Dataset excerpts
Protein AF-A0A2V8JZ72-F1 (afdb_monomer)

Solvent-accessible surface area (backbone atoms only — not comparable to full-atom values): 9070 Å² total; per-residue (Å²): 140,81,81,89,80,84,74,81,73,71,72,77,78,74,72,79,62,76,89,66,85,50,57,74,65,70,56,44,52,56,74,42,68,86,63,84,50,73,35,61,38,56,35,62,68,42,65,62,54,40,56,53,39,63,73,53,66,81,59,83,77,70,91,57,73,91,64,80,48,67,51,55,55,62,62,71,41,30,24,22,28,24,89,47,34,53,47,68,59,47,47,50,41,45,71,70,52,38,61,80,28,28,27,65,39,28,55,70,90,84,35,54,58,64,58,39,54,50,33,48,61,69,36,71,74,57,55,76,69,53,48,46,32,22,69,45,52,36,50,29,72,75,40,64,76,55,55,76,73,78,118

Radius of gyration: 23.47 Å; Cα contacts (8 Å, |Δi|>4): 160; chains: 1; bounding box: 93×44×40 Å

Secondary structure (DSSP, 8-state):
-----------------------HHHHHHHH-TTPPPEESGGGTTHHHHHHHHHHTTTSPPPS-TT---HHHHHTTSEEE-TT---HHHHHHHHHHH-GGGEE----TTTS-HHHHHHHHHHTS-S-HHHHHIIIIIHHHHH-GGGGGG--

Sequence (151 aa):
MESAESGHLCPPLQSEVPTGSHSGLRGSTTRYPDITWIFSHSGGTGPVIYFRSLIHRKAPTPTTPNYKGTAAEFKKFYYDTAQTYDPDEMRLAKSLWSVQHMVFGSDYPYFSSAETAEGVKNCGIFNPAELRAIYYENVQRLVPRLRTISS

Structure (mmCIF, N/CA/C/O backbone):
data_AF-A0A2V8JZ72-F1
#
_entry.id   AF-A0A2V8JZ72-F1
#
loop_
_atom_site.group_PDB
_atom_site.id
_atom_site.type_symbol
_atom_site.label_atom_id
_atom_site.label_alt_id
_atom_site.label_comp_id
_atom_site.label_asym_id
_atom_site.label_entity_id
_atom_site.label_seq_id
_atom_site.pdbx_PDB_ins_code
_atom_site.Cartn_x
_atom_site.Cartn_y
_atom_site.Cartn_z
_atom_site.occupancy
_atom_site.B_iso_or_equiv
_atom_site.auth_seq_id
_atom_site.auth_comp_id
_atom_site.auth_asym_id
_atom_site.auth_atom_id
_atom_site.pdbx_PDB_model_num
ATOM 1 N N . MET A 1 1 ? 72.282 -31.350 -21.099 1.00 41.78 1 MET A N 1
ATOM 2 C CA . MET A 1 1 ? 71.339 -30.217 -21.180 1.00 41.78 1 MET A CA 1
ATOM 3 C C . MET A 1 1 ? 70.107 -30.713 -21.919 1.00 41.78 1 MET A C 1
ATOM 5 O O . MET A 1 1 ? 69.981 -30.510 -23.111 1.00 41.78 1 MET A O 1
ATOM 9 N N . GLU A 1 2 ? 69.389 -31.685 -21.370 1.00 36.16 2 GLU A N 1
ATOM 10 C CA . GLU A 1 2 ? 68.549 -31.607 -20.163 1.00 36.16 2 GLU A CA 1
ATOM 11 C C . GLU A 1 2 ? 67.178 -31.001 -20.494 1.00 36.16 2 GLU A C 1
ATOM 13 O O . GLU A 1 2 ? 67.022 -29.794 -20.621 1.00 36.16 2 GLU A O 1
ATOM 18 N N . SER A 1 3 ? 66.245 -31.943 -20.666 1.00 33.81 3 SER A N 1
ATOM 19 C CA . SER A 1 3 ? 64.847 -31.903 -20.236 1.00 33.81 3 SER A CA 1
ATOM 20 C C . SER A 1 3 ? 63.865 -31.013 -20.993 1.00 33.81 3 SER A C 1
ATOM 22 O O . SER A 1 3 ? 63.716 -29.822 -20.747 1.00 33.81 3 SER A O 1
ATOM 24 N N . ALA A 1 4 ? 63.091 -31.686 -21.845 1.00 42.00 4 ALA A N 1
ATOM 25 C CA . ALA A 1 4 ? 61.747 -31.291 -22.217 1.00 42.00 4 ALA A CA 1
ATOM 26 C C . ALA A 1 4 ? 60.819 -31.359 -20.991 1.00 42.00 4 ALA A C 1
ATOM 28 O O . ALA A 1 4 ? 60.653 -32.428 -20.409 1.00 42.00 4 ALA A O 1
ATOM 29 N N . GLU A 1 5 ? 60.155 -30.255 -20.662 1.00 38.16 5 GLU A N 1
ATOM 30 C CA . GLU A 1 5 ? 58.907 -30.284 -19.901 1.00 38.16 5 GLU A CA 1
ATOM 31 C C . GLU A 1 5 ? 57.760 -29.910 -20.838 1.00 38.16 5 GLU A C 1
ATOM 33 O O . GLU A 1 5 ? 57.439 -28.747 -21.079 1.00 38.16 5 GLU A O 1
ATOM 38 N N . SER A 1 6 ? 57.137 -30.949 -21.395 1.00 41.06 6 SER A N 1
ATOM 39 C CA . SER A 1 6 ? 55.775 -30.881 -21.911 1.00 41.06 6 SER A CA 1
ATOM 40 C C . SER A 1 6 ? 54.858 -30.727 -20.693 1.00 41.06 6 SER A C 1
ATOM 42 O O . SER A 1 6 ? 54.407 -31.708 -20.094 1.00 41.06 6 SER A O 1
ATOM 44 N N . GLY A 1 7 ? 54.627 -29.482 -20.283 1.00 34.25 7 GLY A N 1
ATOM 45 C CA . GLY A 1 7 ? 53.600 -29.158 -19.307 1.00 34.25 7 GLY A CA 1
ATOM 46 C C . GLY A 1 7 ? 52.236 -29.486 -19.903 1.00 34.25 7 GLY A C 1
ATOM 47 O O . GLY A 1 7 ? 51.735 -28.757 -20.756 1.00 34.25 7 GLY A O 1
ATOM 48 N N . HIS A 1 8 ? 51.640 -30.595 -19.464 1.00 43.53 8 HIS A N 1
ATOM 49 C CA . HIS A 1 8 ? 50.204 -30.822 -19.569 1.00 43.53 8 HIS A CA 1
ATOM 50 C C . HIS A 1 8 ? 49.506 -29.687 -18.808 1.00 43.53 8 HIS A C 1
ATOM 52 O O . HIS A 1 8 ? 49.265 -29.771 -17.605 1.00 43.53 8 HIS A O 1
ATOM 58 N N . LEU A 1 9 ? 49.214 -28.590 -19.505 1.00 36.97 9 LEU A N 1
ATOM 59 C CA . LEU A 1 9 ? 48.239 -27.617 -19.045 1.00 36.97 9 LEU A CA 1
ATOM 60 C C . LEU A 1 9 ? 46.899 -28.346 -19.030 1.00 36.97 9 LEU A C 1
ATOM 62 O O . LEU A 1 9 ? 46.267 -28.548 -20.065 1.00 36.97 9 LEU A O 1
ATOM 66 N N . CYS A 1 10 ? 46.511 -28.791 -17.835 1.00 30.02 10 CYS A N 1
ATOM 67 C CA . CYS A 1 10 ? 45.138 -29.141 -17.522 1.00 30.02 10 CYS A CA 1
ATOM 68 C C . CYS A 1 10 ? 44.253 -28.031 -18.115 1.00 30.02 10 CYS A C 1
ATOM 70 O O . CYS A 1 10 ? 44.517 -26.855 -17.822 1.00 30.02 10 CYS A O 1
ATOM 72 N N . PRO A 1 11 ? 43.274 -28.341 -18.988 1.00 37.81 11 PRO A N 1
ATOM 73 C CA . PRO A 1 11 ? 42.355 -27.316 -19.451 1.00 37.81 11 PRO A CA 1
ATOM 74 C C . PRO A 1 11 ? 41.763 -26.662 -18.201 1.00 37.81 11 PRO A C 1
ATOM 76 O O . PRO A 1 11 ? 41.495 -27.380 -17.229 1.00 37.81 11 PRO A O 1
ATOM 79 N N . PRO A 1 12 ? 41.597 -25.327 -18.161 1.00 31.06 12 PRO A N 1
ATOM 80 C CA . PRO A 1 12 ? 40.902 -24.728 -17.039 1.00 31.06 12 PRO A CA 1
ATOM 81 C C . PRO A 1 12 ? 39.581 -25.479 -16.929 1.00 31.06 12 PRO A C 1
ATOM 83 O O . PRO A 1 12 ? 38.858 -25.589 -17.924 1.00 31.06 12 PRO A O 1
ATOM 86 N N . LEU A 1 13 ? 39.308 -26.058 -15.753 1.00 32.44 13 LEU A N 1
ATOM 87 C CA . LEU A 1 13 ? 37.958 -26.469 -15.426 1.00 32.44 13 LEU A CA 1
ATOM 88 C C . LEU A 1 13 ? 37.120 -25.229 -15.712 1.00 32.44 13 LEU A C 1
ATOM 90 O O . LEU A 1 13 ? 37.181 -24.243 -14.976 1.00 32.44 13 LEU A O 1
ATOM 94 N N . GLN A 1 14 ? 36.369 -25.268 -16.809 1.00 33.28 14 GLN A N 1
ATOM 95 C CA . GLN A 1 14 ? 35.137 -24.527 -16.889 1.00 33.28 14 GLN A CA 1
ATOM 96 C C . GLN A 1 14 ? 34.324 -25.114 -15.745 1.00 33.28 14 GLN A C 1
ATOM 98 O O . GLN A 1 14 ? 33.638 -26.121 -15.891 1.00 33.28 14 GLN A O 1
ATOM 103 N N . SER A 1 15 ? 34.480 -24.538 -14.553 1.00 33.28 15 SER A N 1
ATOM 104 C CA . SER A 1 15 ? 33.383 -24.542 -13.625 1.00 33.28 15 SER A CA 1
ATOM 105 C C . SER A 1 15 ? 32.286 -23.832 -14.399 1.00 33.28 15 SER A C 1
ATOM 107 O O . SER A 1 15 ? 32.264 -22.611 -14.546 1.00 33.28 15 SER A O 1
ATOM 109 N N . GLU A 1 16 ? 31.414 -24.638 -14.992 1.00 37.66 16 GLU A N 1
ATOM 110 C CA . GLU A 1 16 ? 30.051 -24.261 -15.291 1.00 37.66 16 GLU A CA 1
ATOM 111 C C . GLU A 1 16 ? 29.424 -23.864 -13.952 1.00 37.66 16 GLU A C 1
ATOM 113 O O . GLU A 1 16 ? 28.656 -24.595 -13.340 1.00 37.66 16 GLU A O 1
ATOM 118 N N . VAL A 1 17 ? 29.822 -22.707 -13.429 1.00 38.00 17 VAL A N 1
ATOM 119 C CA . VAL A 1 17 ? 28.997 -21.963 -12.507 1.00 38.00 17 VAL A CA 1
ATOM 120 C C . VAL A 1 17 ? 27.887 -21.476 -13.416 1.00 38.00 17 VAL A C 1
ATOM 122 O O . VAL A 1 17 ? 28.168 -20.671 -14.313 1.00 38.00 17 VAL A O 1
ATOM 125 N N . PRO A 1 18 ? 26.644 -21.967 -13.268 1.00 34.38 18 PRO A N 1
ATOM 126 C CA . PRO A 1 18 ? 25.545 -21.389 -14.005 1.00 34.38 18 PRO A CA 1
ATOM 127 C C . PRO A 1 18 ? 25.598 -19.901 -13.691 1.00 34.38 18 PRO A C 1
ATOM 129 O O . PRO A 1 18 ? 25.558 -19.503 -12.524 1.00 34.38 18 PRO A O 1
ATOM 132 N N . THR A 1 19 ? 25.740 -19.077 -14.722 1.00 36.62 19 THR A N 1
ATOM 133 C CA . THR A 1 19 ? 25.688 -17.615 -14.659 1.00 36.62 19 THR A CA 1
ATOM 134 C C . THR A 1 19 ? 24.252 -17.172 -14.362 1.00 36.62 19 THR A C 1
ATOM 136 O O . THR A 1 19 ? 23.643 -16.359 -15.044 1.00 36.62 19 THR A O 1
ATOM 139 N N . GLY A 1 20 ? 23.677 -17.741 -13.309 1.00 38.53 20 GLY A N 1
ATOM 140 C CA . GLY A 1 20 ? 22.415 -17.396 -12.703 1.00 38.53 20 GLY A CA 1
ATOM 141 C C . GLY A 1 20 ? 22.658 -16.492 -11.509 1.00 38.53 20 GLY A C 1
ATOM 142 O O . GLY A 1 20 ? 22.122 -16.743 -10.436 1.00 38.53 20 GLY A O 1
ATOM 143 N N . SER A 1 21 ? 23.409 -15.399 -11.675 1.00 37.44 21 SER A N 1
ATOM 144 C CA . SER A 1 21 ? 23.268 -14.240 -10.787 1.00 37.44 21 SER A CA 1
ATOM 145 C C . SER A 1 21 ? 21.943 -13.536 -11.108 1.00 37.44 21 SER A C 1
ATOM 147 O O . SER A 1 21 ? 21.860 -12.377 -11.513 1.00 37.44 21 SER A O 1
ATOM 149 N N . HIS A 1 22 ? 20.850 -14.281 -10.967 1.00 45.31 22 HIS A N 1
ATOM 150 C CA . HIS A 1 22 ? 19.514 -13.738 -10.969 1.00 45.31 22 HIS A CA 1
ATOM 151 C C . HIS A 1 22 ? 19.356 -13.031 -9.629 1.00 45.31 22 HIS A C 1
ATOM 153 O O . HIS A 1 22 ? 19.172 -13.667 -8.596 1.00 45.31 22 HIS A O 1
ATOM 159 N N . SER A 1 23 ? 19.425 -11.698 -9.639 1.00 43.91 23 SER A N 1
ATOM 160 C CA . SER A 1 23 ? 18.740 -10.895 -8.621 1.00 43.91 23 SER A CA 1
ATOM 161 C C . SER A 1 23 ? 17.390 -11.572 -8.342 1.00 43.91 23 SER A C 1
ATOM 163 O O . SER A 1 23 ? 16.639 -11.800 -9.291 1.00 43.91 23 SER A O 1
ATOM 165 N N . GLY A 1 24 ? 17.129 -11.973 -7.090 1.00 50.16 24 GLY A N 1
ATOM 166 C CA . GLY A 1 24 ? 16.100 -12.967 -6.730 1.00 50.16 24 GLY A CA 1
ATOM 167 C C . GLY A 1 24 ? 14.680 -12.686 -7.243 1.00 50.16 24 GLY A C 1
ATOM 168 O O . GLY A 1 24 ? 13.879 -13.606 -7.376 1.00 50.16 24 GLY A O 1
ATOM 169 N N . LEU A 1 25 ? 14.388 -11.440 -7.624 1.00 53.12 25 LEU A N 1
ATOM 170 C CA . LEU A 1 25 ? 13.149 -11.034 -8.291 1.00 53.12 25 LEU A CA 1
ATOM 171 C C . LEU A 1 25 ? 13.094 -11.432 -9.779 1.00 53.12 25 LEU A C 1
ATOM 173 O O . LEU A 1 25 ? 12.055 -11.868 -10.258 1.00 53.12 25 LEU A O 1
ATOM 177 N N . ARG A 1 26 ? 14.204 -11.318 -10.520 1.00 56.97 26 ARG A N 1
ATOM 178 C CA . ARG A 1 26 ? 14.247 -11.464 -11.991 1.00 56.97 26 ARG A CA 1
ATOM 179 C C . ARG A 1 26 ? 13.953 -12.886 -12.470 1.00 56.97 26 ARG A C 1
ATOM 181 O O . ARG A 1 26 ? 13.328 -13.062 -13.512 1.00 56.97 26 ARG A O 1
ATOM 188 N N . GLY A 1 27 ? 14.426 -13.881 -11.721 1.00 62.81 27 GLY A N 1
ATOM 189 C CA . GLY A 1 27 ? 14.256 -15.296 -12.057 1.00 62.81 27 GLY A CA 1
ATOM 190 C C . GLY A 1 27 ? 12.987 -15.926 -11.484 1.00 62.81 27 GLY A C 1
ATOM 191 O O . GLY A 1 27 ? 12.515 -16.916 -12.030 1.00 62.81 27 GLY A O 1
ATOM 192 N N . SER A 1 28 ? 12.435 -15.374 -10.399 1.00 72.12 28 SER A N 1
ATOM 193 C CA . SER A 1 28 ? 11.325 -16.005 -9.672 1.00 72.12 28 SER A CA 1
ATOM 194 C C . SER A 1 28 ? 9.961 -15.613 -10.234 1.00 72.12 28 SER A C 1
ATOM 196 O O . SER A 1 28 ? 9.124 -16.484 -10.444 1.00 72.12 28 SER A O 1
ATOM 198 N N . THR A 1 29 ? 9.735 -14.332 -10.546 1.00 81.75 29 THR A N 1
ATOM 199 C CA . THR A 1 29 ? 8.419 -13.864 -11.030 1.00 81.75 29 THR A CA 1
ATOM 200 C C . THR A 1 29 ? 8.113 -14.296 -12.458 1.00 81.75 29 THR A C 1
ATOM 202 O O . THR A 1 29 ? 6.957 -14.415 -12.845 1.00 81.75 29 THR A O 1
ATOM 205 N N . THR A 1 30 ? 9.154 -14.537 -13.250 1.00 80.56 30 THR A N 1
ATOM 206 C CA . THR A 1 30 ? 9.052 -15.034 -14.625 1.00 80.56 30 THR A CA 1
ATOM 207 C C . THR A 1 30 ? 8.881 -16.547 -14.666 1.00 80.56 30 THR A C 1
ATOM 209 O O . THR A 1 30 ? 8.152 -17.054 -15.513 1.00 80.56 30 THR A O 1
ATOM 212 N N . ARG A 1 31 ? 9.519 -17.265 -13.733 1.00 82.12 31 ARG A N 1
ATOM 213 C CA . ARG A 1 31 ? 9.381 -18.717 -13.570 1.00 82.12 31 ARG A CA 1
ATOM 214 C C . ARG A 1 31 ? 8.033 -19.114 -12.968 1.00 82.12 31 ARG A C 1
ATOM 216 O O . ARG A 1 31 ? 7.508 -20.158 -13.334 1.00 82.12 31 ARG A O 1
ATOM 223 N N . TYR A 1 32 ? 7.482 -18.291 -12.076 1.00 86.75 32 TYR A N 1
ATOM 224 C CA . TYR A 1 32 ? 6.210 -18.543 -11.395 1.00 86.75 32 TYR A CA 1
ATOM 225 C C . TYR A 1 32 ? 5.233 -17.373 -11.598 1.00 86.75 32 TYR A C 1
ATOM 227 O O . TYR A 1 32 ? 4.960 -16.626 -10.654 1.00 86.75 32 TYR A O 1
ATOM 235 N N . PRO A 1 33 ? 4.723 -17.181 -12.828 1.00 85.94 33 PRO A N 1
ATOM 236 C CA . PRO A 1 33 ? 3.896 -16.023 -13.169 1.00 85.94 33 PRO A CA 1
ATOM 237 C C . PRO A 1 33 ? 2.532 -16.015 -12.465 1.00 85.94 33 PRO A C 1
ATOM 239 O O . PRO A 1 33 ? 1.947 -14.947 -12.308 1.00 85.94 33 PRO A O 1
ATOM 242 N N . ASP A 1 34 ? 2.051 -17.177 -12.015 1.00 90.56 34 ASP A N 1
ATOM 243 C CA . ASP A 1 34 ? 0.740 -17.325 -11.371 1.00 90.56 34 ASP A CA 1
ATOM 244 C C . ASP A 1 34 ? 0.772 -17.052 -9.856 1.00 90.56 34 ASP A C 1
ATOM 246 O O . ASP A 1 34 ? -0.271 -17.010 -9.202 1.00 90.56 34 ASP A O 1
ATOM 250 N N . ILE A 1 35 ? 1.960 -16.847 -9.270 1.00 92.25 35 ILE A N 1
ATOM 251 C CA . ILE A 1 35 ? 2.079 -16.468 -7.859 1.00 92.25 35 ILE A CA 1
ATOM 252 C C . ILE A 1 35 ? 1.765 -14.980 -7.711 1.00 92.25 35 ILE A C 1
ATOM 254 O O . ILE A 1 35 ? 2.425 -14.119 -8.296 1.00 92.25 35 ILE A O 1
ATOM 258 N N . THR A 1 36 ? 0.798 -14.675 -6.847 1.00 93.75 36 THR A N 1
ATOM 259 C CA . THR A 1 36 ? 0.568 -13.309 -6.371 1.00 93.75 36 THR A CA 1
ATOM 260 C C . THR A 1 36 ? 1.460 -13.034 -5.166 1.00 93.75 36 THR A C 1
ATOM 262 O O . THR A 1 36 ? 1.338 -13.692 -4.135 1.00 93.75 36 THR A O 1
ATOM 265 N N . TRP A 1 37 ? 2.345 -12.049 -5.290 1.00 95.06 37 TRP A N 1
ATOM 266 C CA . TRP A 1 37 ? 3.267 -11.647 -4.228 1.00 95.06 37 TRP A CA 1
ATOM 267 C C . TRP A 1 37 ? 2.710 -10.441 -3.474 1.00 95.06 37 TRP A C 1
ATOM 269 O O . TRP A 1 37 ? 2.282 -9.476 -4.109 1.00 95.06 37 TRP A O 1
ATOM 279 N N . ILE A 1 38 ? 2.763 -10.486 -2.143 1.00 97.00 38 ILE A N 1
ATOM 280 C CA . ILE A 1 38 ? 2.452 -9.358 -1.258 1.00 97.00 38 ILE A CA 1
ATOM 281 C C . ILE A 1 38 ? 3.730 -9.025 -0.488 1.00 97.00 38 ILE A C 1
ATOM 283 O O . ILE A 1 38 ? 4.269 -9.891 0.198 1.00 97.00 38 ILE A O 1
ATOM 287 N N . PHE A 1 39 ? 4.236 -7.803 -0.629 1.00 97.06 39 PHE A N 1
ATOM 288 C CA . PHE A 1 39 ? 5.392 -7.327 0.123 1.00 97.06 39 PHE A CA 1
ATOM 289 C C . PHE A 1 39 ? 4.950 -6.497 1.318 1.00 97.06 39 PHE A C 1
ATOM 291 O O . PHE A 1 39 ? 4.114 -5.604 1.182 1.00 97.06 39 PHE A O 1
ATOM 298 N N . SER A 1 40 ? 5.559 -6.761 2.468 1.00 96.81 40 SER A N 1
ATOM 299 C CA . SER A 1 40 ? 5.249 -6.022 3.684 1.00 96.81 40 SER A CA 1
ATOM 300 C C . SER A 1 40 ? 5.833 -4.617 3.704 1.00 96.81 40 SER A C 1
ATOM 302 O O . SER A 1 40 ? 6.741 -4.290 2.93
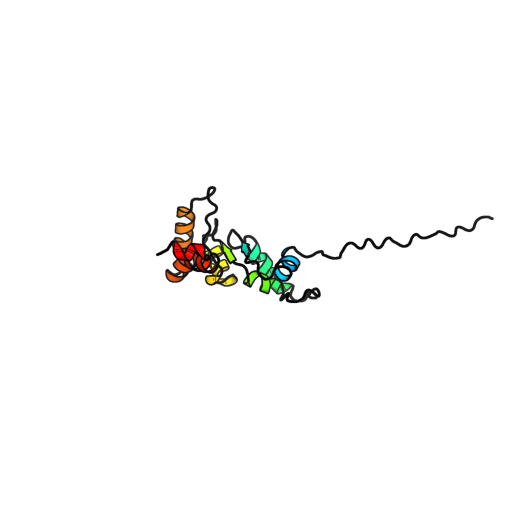0 1.00 96.81 40 SER A O 1
ATOM 304 N N . HIS A 1 41 ? 5.296 -3.791 4.598 1.00 97.31 41 HIS A N 1
ATOM 305 C CA . HIS A 1 41 ? 5.773 -2.442 4.889 1.00 97.31 41 HIS A CA 1
ATOM 306 C C . HIS A 1 41 ? 5.780 -1.544 3.648 1.00 97.31 41 HIS A C 1
ATOM 308 O O . HIS A 1 41 ? 6.780 -0.902 3.327 1.00 97.31 41 HIS A O 1
ATOM 314 N N . SER A 1 42 ? 4.714 -1.610 2.844 1.00 96.50 42 SER A N 1
ATOM 315 C CA . SER A 1 42 ? 4.604 -0.894 1.567 1.00 96.50 42 SER A CA 1
ATOM 316 C C . SER A 1 42 ? 5.747 -1.179 0.568 1.00 96.50 42 SER A C 1
ATOM 318 O O . SER A 1 42 ? 6.046 -0.405 -0.350 1.00 96.50 42 SER A O 1
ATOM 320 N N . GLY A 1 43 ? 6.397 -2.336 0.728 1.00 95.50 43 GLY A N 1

> Exercise description: Would you print exactly, and only, the lines of the data above from the line with "ATOM 45 C CA" through the line with "ATOM 76 O O", inclusive?

> Task answer:
ATOM 45 C CA . GLY A 1 7 ? 53.600 -29.158 -19.307 1.00 34.25 7 GLY A CA 1
ATOM 46 C C . GLY A 1 7 ? 52.236 -29.486 -19.903 1.00 34.25 7 GLY A C 1
ATOM 47 O O . GLY A 1 7 ? 51.735 -28.757 -20.756 1.00 34.25 7 GLY A O 1
ATOM 48 N N . HIS A 1 8 ? 51.640 -30.595 -19.464 1.00 43.53 8 HIS A N 1
ATOM 49 C CA . HIS A 1 8 ? 50.204 -30.822 -19.569 1.00 43.53 8 HIS A CA 1
ATOM 50 C C . HIS A 1 8 ? 49.506 -29.687 -18.808 1.00 43.53 8 HIS A C 1
ATOM 52 O O . HIS A 1 8 ? 49.265 -29.771 -17.605 1.00 43.53 8 HIS A O 1
ATOM 58 N N . LEU A 1 9 ? 49.214 -28.590 -19.505 1.00 36.97 9 LEU A N 1
ATOM 59 C CA . LEU A 1 9 ? 48.239 -27.617 -19.045 1.00 36.97 9 LEU A CA 1
ATOM 60 C C . LEU A 1 9 ? 46.899 -28.346 -19.030 1.00 36.97 9 LEU A C 1
ATOM 62 O O . LEU A 1 9 ? 46.267 -28.548 -20.065 1.00 36.97 9 LEU A O 1
ATOM 66 N N . CYS A 1 10 ? 46.511 -28.791 -17.835 1.00 30.02 10 CYS A N 1
ATOM 67 C CA . CYS A 1 10 ? 45.138 -29.141 -17.522 1.00 30.02 10 CYS A CA 1
ATOM 68 C C . CYS A 1 10 ? 44.253 -28.031 -18.115 1.00 30.02 10 CYS A C 1
ATOM 70 O O . CYS A 1 10 ? 44.517 -26.855 -17.822 1.00 30.02 10 CYS A O 1
ATOM 72 N N . PRO A 1 11 ? 43.274 -28.341 -18.988 1.00 37.81 11 PRO A N 1
ATOM 73 C CA . PRO A 1 11 ? 42.355 -27.316 -19.451 1.00 37.81 11 PRO A CA 1
ATOM 74 C C . PRO A 1 11 ? 41.763 -26.662 -18.201 1.00 37.81 11 PRO A C 1
ATOM 76 O O . PRO A 1 11 ? 41.495 -27.380 -17.229 1.00 37.81 11 PRO A O 1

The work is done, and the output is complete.